First, there was the spending on the Great Society social programs of the 1960s. This produced prosperity at the time, although inflation afterward. There was massive government spending on the Vietnam War, and for programs like the Apollo Space Program. Then, after Nixon had taken the dollar off the Gold Standard, there was the Oil Embargo of 1973 followed by a steep climb in the price of fuel. As we know only too well, when fuel gets expensive it not only cuts into everyone's purchasing power, but it makes everything else more expensive because the transportation costs of products factor in with production costs.

When a currency is taken off the Gold Standard, the government is free to print currency at will and it's value "floats" with the total value of goods and services produced in the economy divided by the amount of currency printed. Printing money can thus be expected to bring about inflation.

Have you ever stopped to think how natural inflation is? It is self-perpetuating. Workers are given periodic pay raises or cost of living adjustments to keep up with inflation. But this is actually what causes inflation. The currency in circulation exactly matches in value the total of goods and services being produced. So if there is an increase in the money supply, brought about by pay raises, without a corresponding increase in production, the inevitable result is inflation.

A very moderate amount of inflation, maybe a couple of percent per year, is not necessarily a bad thing because it acts as a cushion against deflation, which is worse than inflation. If prices are deflating, it doesn't make sense to manufacture things because, by the time they can be sold, the manufacturer might have to sell the goods for less than it cost to make them.

The Gold Standard became outmoded in the modern world, but leaving the standard brings a certain amount of risk because it almost inevitably results in inflation when the currency supply is no longer constricted. The most notorious inflation that the world has ever seen is, of course, Germany in the 1930s. According to the article on the Gold Standard on Wikipedia, this was the result of the country being unable to return to the Gold Standard because of it's gold reserves being depleted by First World War reparations payments.

These factors all converged on Jimmy Carter's presidency, but in no way were they his fault. I am not faulting Nixon for taking the country off the Gold Standard in 1971, actually it should have been done sooner.
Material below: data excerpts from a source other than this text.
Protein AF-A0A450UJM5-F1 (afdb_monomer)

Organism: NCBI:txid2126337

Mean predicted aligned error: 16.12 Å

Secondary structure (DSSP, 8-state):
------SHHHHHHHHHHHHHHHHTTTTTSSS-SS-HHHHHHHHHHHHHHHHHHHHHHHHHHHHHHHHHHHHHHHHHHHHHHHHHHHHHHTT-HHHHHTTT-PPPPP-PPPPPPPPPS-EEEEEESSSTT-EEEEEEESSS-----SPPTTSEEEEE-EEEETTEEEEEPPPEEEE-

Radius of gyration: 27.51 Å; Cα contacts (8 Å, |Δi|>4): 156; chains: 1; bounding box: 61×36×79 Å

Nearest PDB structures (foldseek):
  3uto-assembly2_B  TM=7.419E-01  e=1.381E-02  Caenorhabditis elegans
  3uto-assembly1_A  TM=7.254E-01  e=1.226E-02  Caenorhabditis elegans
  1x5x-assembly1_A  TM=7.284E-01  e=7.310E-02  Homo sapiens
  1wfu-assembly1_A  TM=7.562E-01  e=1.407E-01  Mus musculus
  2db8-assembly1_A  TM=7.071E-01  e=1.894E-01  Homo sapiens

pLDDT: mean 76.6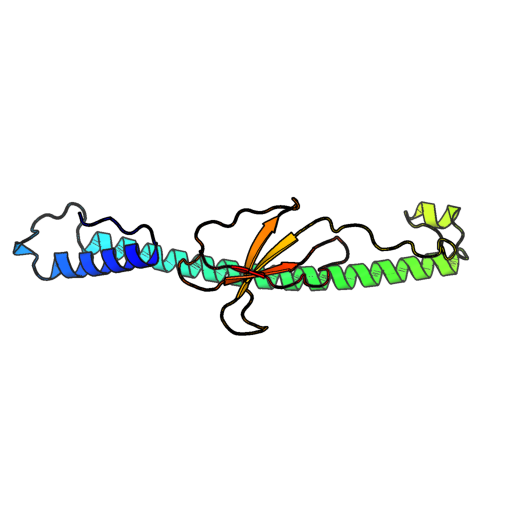9, std 16.61, range [40.53, 97.56]

InterPro domains:
  IPR003961 Fibronectin type III [cd00063] (127-172)
  IPR013783 Immunoglobulin-like fold [G3DSA:2.60.40.10] (105-176)
  IPR036116 Fibronectin type III superfamily [SSF49265] (127-174)

Structure (mmCIF, N/CA/C/O backbone):
data_AF-A0A450UJM5-F1
#
_entry.id   AF-A0A450UJM5-F1
#
loop_
_atom_site.group_PDB
_atom_site.id
_atom_site.type_symbol
_atom_site.label_atom_id
_atom_site.label_alt_id
_atom_site.label_comp_id
_atom_site.label_asym_id
_atom_site.label_entity_id
_atom_site.label_seq_id
_atom_site.pdbx_PDB_ins_code
_atom_site.Cartn_x
_atom_site.Cartn_y
_atom_site.Cartn_z
_atom_site.occupancy
_atom_site.B_iso_or_equiv
_atom_site.auth_seq_id
_atom_site.auth_comp_id
_atom_site.auth_asym_id
_atom_site.auth_atom_id
_atom_site.pdbx_PDB_model_num
ATOM 1 N N . MET A 1 1 ? -32.388 8.476 17.894 1.00 70.06 1 MET A N 1
ATOM 2 C CA . MET A 1 1 ? -32.008 7.065 18.127 1.00 70.06 1 MET A CA 1
ATOM 3 C C . MET A 1 1 ? -30.490 6.993 18.172 1.00 70.06 1 MET A C 1
ATOM 5 O O . MET A 1 1 ? -29.870 7.693 17.380 1.00 70.06 1 MET A O 1
ATOM 9 N N . ALA A 1 2 ? -29.896 6.196 19.062 1.00 77.62 2 ALA A N 1
ATOM 10 C CA . ALA A 1 2 ? -28.469 5.885 18.954 1.00 77.62 2 ALA A CA 1
ATOM 11 C C . ALA A 1 2 ? -28.225 5.102 17.651 1.00 77.62 2 ALA A C 1
ATOM 13 O O . ALA A 1 2 ? -29.040 4.252 17.290 1.00 77.62 2 ALA A O 1
ATOM 14 N N . ARG A 1 3 ? -27.149 5.423 16.929 1.00 90.19 3 ARG A N 1
ATOM 15 C CA . ARG A 1 3 ? -26.764 4.767 15.673 1.00 90.19 3 ARG A CA 1
ATOM 16 C C . ARG A 1 3 ? -25.480 3.979 15.911 1.00 90.19 3 ARG A C 1
ATOM 18 O O . ARG A 1 3 ? -24.589 4.475 16.595 1.00 90.19 3 ARG A O 1
ATOM 25 N N . PHE A 1 4 ? -25.412 2.765 15.372 1.00 93.12 4 PHE A N 1
ATOM 26 C CA . PHE A 1 4 ? -24.199 1.955 15.437 1.00 93.12 4 PHE A CA 1
ATOM 27 C C . PHE A 1 4 ? -23.061 2.642 14.654 1.00 93.12 4 PHE A C 1
ATOM 29 O O . PHE A 1 4 ? -23.353 3.239 13.615 1.00 93.12 4 PHE A O 1
ATOM 36 N N . PRO A 1 5 ? -21.805 2.631 15.141 1.00 93.88 5 PRO A N 1
ATOM 37 C CA . PRO A 1 5 ? -20.695 3.255 14.428 1.00 93.88 5 PRO A CA 1
ATOM 38 C C . PRO A 1 5 ? -20.351 2.520 13.127 1.00 93.88 5 PRO A C 1
ATOM 40 O O . PRO A 1 5 ? -20.273 1.297 13.114 1.00 93.88 5 PRO A O 1
ATOM 43 N N . ASP A 1 6 ? -20.081 3.282 12.065 1.00 91.75 6 ASP A N 1
ATOM 44 C CA . ASP A 1 6 ? -19.673 2.746 10.757 1.00 91.75 6 ASP A CA 1
ATOM 45 C C . ASP A 1 6 ? -18.127 2.720 10.608 1.00 91.75 6 ASP A C 1
ATOM 47 O O . ASP A 1 6 ? -17.592 2.040 9.737 1.00 91.75 6 ASP A O 1
ATOM 51 N N . ASP A 1 7 ? -17.405 3.447 11.476 1.00 89.12 7 ASP A N 1
ATOM 52 C CA . ASP A 1 7 ? -15.939 3.544 11.478 1.00 89.12 7 ASP A CA 1
ATOM 53 C C . ASP A 1 7 ? -15.301 2.436 12.331 1.00 89.12 7 ASP A C 1
ATOM 55 O O . ASP A 1 7 ? -15.593 2.323 13.525 1.00 89.12 7 ASP A O 1
ATOM 59 N N . GLU A 1 8 ? -14.339 1.701 11.771 1.00 87.00 8 GLU A N 1
ATOM 60 C CA . GLU A 1 8 ? -13.612 0.617 12.454 1.00 87.00 8 GLU A CA 1
ATOM 61 C C . GLU A 1 8 ? -13.029 1.018 13.819 1.00 87.00 8 GLU A C 1
ATOM 63 O O . GLU A 1 8 ? -13.192 0.297 14.804 1.00 87.00 8 GLU A O 1
ATOM 68 N N . SER A 1 9 ? -12.393 2.190 13.919 1.00 87.69 9 SER A N 1
ATOM 69 C CA . SER A 1 9 ? -11.828 2.678 15.186 1.00 87.69 9 SER A CA 1
ATOM 70 C C . SER A 1 9 ? -12.899 2.900 16.256 1.00 87.69 9 SER A C 1
ATOM 72 O O . SER A 1 9 ? -12.673 2.595 17.425 1.00 87.69 9 SER A O 1
ATOM 74 N N . LYS A 1 10 ? -14.084 3.381 15.858 1.00 90.12 10 LYS A N 1
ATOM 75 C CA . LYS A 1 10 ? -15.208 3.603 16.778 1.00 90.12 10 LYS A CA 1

Neither am I faulting Ronald Reagan for purposely inducing the recession of the early 1980s, because that was the only way to get the resulting inflation under control.

But blaming this on Jimmy Carter is like blaming the government for a hurricane. Reagan's rightward economics is what it took to stop the inflation that had been unleashed by the end of the Gold Standard, and it's convergence with the other spending factors, but he stayed too far right throughout the 1980s and it resulted in the Crash of 1987.

Let's remember Jimmy Carter while he is still with us.